So yes this works, but as a matter of fact, Uber should have partnered up with charity for this very purpose. Does Travis not understand kindness?


----------



## htboston (Feb 22, 2016)

DRider85 said:


> Does Travis not understand kindness?


You mean Rat Face? I personally don't think so. God or evolution made him with a ratty-looking face for a reason.


----------



## Lee239 (Mar 24, 2017)

I think people may get the impression that you are begging for money or it's a scam to force people into feeling more guilty for not tipping.


----------



## Erika Boyer (Mar 20, 2017)

Excellent idea - just make sure you have the evidence and proof clearly accessible. The millennial generation are very into work charity and this will certainly speak to their hearts.


----------



## htboston (Feb 22, 2016)

Erika Boyer said:


> Excellent idea - just make sure you have the evidence and proof clearly accessible. The millennial generation are very into work charity and this will certainly speak to their hearts.

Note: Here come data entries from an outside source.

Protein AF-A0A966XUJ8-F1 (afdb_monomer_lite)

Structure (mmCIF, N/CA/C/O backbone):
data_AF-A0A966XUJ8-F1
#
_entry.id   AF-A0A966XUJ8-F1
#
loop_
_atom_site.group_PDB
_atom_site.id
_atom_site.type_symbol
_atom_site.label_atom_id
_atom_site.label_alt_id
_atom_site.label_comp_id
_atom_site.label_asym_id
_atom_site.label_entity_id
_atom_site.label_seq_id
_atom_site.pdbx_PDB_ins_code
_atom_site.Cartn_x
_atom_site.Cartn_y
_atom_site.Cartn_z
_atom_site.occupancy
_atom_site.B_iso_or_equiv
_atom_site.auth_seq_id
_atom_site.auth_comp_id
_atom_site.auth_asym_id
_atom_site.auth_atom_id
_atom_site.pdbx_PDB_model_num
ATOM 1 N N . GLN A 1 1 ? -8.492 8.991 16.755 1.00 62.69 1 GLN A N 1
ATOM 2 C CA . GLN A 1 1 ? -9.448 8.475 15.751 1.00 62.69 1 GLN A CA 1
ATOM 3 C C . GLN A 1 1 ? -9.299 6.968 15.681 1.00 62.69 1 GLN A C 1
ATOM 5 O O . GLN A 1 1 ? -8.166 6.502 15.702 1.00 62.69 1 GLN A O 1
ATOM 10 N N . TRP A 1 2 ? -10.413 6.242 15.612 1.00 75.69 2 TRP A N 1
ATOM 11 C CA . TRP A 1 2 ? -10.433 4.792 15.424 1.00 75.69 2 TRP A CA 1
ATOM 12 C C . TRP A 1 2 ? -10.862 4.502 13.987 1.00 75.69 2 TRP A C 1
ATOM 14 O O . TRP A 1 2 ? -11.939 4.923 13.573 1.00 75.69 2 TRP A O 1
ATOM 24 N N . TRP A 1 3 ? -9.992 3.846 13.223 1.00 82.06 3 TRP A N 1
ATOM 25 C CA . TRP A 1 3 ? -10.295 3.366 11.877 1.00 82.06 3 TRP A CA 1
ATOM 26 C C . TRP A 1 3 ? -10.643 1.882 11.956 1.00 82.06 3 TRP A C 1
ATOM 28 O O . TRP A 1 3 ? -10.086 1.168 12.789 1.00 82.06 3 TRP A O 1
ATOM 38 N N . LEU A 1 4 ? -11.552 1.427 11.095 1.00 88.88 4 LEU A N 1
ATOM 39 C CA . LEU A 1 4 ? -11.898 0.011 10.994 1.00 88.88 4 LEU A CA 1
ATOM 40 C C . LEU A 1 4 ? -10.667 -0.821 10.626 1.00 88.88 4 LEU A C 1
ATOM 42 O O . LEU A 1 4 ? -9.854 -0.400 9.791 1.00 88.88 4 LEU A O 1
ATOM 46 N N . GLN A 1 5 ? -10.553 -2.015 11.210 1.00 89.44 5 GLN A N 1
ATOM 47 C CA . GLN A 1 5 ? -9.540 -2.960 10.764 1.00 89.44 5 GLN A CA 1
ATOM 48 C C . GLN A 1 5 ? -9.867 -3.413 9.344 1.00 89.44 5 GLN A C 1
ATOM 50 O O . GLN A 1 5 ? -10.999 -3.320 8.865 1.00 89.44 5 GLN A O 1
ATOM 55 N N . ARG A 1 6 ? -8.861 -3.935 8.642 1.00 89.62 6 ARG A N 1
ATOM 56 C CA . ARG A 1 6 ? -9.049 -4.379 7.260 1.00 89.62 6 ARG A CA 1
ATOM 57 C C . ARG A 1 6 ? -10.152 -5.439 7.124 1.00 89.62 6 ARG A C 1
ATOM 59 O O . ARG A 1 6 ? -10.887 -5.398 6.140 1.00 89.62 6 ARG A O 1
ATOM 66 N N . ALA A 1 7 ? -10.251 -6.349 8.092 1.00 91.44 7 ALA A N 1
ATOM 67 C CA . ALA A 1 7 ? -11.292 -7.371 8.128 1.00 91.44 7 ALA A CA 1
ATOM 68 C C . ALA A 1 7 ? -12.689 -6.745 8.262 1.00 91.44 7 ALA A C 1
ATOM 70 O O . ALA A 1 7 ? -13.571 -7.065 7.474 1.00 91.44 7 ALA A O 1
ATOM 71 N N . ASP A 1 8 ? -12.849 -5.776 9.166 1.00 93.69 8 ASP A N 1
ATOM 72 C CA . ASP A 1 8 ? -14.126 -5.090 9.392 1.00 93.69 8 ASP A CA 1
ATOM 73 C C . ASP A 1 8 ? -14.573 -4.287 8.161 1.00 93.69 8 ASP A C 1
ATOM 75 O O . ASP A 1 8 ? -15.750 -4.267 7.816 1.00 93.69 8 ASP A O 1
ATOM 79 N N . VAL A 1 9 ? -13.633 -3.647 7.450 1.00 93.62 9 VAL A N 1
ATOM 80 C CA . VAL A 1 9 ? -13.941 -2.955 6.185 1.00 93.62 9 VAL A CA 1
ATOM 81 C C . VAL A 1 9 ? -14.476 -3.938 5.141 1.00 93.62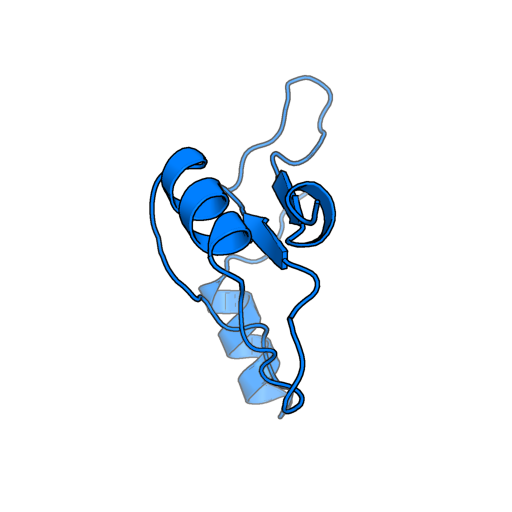 9 VAL A C 1
ATOM 83 O O . VAL A 1 9 ? -15.436 -3.617 4.444 1.00 93.62 9 VAL A O 1
ATOM 86 N N . ALA A 1 10 ? -13.858 -5.116 5.019 1.00 94.00 10 ALA A N 1
ATOM 87 C CA . ALA A 1 10 ? -14.291 -6.135 4.067 1.00 94.00 10 ALA A CA 1
ATOM 88 C C . ALA A 1 10 ? -15.669 -6.712 4.433 1.00 94.00 10 ALA A C 1
ATOM 90 O O . ALA A 1 10 ? -16.509 -6.864 3.551 1.00 94.00 10 ALA A O 1
ATOM 91 N N . ASP A 1 11 ? -15.920 -6.962 5.720 1.00 96.94 11 ASP A N 1
ATOM 92 C CA . ASP A 1 11 ? -17.210 -7.438 6.232 1.00 96.94 11 ASP A CA 1
ATOM 93 C C . ASP A 1 11 ? -18.345 -6.436 5.957 1.00 96.94 11 ASP A C 1
ATOM 95 O O . ASP A 1 11 ? -19.395 -6.805 5.426 1.00 96.94 11 ASP A O 1
ATOM 99 N N . VAL A 1 12 ? -18.122 -5.147 6.236 1.00 97.19 12 VAL A N 1
ATOM 100 C CA . VAL A 1 12 ? -19.106 -4.092 5.941 1.00 97.19 12 VAL A CA 1
ATOM 101 C C . VAL A 1 12 ? -19.350 -3.970 4.436 1.00 97.19 12 VAL A C 1
ATOM 103 O O . VAL A 1 12 ? -20.505 -3.910 4.016 1.00 97.19 12 VAL A O 1
ATOM 106 N N . ALA A 1 13 ? -18.293 -3.958 3.616 1.00 97.12 13 ALA A N 1
ATOM 107 C CA . ALA A 1 13 ? -18.425 -3.876 2.161 1.00 97.12 13 ALA A CA 1
ATOM 108 C C . ALA A 1 13 ? -19.241 -5.054 1.607 1.00 97.12 13 ALA A C 1
ATOM 110 O O . ALA A 1 13 ? -20.194 -4.841 0.860 1.00 97.12 13 ALA A O 1
ATOM 111 N N . GLN A 1 14 ? -18.950 -6.277 2.061 1.00 96.81 14 GLN A N 1
ATOM 112 C CA . GLN A 1 14 ? -19.684 -7.478 1.668 1.00 96.81 14 GLN A CA 1
ATOM 113 C C . GLN A 1 14 ? -21.171 -7.390 2.031 1.00 96.81 14 GLN A C 1
ATOM 115 O O . GLN A 1 14 ? -22.024 -7.661 1.187 1.00 96.81 14 GLN A O 1
ATOM 120 N N . LYS A 1 15 ? -21.499 -6.987 3.265 1.00 97.94 15 LYS A N 1
ATOM 121 C CA . LYS A 1 15 ? -22.894 -6.838 3.725 1.00 97.94 15 LYS A CA 1
ATOM 122 C C . LYS A 1 15 ? -23.679 -5.802 2.921 1.00 97.94 15 LYS A C 1
ATOM 124 O O . LYS A 1 15 ? -24.895 -5.920 2.808 1.00 97.94 15 LYS A O 1
ATOM 129 N N . LEU A 1 16 ? -22.992 -4.805 2.371 1.00 98.06 16 LEU A N 1
ATOM 130 C CA . LEU A 1 16 ? -23.579 -3.756 1.538 1.00 98.06 16 LEU A CA 1
ATOM 131 C C . LEU A 1 16 ? -23.548 -4.079 0.035 1.00 98.06 16 LEU A C 1
ATOM 133 O O . LEU A 1 16 ? -24.026 -3.271 -0.756 1.00 98.06 16 LEU A O 1
ATOM 137 N N . GLY A 1 17 ? -22.996 -5.228 -0.370 1.00 96.88 17 GLY A N 1
ATOM 138 C CA . GLY A 1 17 ? -22.839 -5.584 -1.783 1.00 96.88 17 GLY A CA 1
ATOM 139 C C . GLY A 1 17 ? -21.854 -4.682 -2.536 1.00 96.88 17 GLY A C 1
ATOM 140 O O . GLY A 1 17 ? -22.043 -4.430 -3.722 1.00 96.88 17 GLY A O 1
ATOM 141 N N . LEU A 1 18 ? -20.836 -4.161 -1.844 1.00 96.88 18 LEU A N 1
ATOM 142 C CA . LEU A 1 18 ? -19.800 -3.288 -2.395 1.00 96.88 18 LEU A CA 1
ATOM 143 C C . LEU A 1 18 ? -18.478 -4.040 -2.564 1.00 96.88 18 LEU A C 1
ATOM 145 O O . LEU A 1 18 ? -18.090 -4.846 -1.716 1.00 96.88 18 LEU A O 1
ATOM 149 N N . ASP A 1 19 ? -17.737 -3.695 -3.615 1.00 93.25 19 ASP A N 1
ATOM 150 C CA . ASP A 1 19 ? -16.378 -4.190 -3.809 1.00 93.25 19 ASP A CA 1
ATOM 151 C C . ASP A 1 19 ? -15.391 -3.545 -2.828 1.00 93.25 19 ASP A C 1
ATOM 153 O O . ASP A 1 19 ? -15.478 -2.362 -2.482 1.00 93.25 19 ASP A O 1
ATOM 157 N N . VAL A 1 20 ? -14.385 -4.321 -2.420 1.00 93.94 20 VAL A N 1
ATOM 158 C CA . VAL A 1 20 ? -13.258 -3.848 -1.610 1.00 93.94 20 VAL A CA 1
ATOM 159 C C . VAL A 1 20 ? -11.965 -3.925 -2.416 1.00 93.94 20 VAL A C 1
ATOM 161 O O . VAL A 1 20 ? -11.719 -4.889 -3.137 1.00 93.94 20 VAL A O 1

I will have it under my driver's seat in a binder if they ask, lol. But I feel like when I start to pick up dumb drunk people, that's where I might be dealing with problems with hostile idiots.



Lee239 said:


> I think people may get the impression that you are begging for money or it's a scam to force people into feeling more guilty for not tipping.

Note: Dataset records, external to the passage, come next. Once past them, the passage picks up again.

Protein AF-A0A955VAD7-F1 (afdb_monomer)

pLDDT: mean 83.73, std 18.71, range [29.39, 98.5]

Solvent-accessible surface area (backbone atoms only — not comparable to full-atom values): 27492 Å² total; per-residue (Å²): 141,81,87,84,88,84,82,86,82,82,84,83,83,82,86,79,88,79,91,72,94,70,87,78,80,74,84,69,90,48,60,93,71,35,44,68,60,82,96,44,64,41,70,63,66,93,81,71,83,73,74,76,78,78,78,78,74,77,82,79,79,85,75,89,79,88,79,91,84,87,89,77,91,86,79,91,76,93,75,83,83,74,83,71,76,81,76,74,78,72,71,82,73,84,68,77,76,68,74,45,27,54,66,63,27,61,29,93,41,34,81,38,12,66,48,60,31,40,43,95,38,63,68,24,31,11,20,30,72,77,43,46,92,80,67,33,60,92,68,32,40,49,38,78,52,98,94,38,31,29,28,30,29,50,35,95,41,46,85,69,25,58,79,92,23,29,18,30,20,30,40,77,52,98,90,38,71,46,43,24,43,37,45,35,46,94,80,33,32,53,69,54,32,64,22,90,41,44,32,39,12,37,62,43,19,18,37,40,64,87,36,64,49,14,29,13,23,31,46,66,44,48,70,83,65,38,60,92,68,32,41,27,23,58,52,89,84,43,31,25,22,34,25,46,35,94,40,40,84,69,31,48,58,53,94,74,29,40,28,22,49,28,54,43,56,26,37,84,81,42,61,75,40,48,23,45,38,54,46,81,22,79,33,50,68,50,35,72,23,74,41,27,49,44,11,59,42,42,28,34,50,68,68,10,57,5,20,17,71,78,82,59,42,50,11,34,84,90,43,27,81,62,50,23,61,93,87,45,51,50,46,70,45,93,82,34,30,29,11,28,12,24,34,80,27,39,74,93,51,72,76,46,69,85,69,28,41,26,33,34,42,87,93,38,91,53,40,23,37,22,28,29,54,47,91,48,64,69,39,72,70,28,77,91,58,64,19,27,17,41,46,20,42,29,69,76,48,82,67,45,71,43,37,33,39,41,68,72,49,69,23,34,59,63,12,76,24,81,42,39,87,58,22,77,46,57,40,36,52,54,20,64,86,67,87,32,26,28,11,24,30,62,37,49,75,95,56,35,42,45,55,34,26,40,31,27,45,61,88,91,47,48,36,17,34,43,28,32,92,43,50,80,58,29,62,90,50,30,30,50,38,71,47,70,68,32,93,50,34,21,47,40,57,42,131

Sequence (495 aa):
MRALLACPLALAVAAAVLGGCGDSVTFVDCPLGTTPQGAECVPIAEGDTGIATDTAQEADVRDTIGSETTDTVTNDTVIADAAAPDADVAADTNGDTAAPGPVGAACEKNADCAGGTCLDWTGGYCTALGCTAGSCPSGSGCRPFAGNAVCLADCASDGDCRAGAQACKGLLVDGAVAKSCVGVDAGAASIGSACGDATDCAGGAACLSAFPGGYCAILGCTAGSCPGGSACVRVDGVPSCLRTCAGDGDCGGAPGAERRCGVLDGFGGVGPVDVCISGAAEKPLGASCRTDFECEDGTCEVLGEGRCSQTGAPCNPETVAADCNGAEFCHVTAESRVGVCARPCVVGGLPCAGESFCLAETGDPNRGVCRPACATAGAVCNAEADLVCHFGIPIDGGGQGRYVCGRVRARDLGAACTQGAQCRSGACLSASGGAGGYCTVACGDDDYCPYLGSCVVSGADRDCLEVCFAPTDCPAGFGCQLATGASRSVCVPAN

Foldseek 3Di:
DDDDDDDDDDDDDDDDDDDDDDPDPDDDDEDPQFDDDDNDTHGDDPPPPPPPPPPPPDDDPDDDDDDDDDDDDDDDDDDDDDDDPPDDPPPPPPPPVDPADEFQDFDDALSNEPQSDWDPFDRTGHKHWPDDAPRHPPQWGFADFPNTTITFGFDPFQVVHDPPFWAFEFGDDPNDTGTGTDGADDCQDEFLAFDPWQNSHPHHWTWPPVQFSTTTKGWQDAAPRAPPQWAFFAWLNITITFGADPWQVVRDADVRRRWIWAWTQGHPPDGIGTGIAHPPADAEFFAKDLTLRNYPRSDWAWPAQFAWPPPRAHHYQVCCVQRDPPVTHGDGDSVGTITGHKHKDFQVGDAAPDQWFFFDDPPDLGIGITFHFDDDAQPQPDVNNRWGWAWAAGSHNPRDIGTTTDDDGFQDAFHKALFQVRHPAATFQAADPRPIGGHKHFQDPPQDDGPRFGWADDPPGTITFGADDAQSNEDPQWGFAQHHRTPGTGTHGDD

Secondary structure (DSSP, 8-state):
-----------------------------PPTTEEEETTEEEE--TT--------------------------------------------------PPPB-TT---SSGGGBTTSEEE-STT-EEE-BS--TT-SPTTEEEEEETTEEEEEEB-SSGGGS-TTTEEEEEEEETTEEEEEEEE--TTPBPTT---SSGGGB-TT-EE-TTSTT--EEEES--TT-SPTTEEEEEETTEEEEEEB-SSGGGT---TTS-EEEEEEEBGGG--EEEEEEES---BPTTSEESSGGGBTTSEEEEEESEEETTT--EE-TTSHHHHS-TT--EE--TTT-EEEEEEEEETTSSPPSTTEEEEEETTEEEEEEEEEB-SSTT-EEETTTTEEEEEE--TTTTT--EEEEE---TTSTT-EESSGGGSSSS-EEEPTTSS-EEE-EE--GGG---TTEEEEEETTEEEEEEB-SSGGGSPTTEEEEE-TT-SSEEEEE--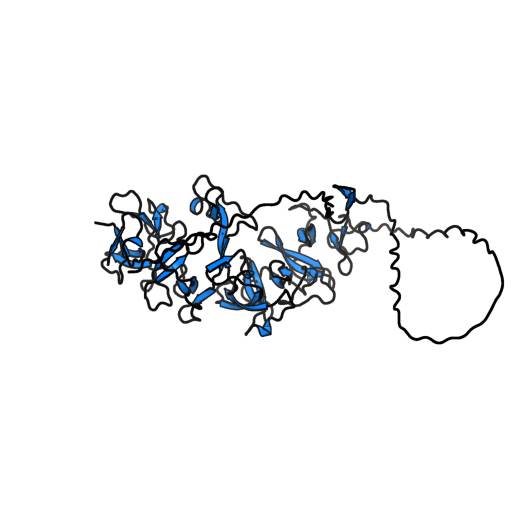

Radius of gyration: 32.74 Å; Cα contacts (8 Å, |Δi|>4): 1163; chains: 1; bounding box: 104×67×99 Å

Structure (mmCIF, N/CA/C/O backbone):
data_AF-A0A955VAD7-F1
#
_entry.id   AF-A0A955VAD7-F1
#
loop_
_atom_site.group_PDB
_atom_site.id
_atom_site.type_symbol
_atom_site.label_atom_id
_atom_site.label_alt_id
_atom_site.label_comp_id
_atom_site.label_asym_id
_atom_site.label_entity_id
_atom_site.label_seq_id
_atom_site.pdbx_PDB_ins_code
_atom_site.Cartn_x
_atom_site.Cartn_y
_atom_site.Cartn_z
_atom_site.occupancy
_atom_site.B_iso_or_equiv
_atom_site.auth_seq_id
_atom_site.auth_comp_id
_atom_site.auth_asym_id
_atom_site.auth_atom_id
_atom_site.pdbx_PDB_model_num
ATOM 1 N N . MET A 1 1 ? 4.855 -31.394 58.240 1.00 38.69 1 MET A N 1
ATOM 2 C CA . MET A 1 1 ? 5.752 -32.246 57.419 1.00 38.69 1 MET A CA 1
ATOM 3 C C . MET A 1 1 ? 5.206 -32.201 55.997 1.00 38.69 1 MET A C 1
ATOM 5 O O . MET A 1 1 ? 4.041 -32.514 55.856 1.00 38.69 1 MET A O 1
ATOM 9 N N . ARG A 1 2 ? 5.873 -31.763 54.931 1.00 39.09 2 ARG A N 1
ATOM 10 C CA . ARG A 1 2 ? 7.259 -31.372 54.648 1.00 39.09 2 ARG A CA 1
ATOM 11 C C . ARG A 1 2 ? 7.213 -30.114 53.765 1.00 39.09 2 ARG A C 1
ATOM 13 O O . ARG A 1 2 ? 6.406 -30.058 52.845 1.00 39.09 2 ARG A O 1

Yeah. I have a feeling some will think that way. But I will have the receipts of the donations printed out and put in a binder


----------



## Lee239 (Mar 24, 2017)

htboston said:


> I will have it under my driver's seat in a binder if they ask, lol. But I feel like when I start to pick up dumb drunk people, that's where I might be dealing with problems with hostile idiots.
> 
> Yeah. I have a feeling some will think that way. But I will have the receipts of the donations printed out and put in a binder


What is your goal to get more tips? You should just donate 25% and not put a sign up otherwise because it makes it look like you want to be applauded.


----------



## htboston (Feb 22, 2016)

Lee239 said:


> What is your goal to get more tips? You should just donate 25% and not put a sign up otherwise because it makes it look like you want to be applauded.


If it helps me get more money for the donations, I don't mind. People will donate if they know their money is going to a good cause. It might get me more tips personally but that's unintentional. Unless you can find a better solution for me to advertise 25% of their money is going to a good cause. I'm open ears.


----------



## Lee239 (Mar 24, 2017)

htboston said:


> If it helps me get more money for the donations, I don't mind. People will donate if they know their money is going to a good cause. It might get me more tips personally but that's unintentional. Unless you can find a better solution for me to advertise 25% of their money is going to a good cause. I'm open ears.


 Donate 50% if it's not about the tips or getting more money


----------



## htboston (Feb 22, 2016)

Lee239 said:


> Donate 50% if it's not about the tips or getting more money


I was already thinking about that and probably will do that


----------



## Joe551 (Feb 21, 2017)

If your doing it to help charity then why don't you really help them and donate 100% ? instead of " unintentionaly" taking 75% ??


----------



## steveK2016 (Jul 31, 2016)

Joe551 said:


> If your doing it to help charity then why don't you really help them and donate 100% ? instead of " unintentionaly" taking 75% ??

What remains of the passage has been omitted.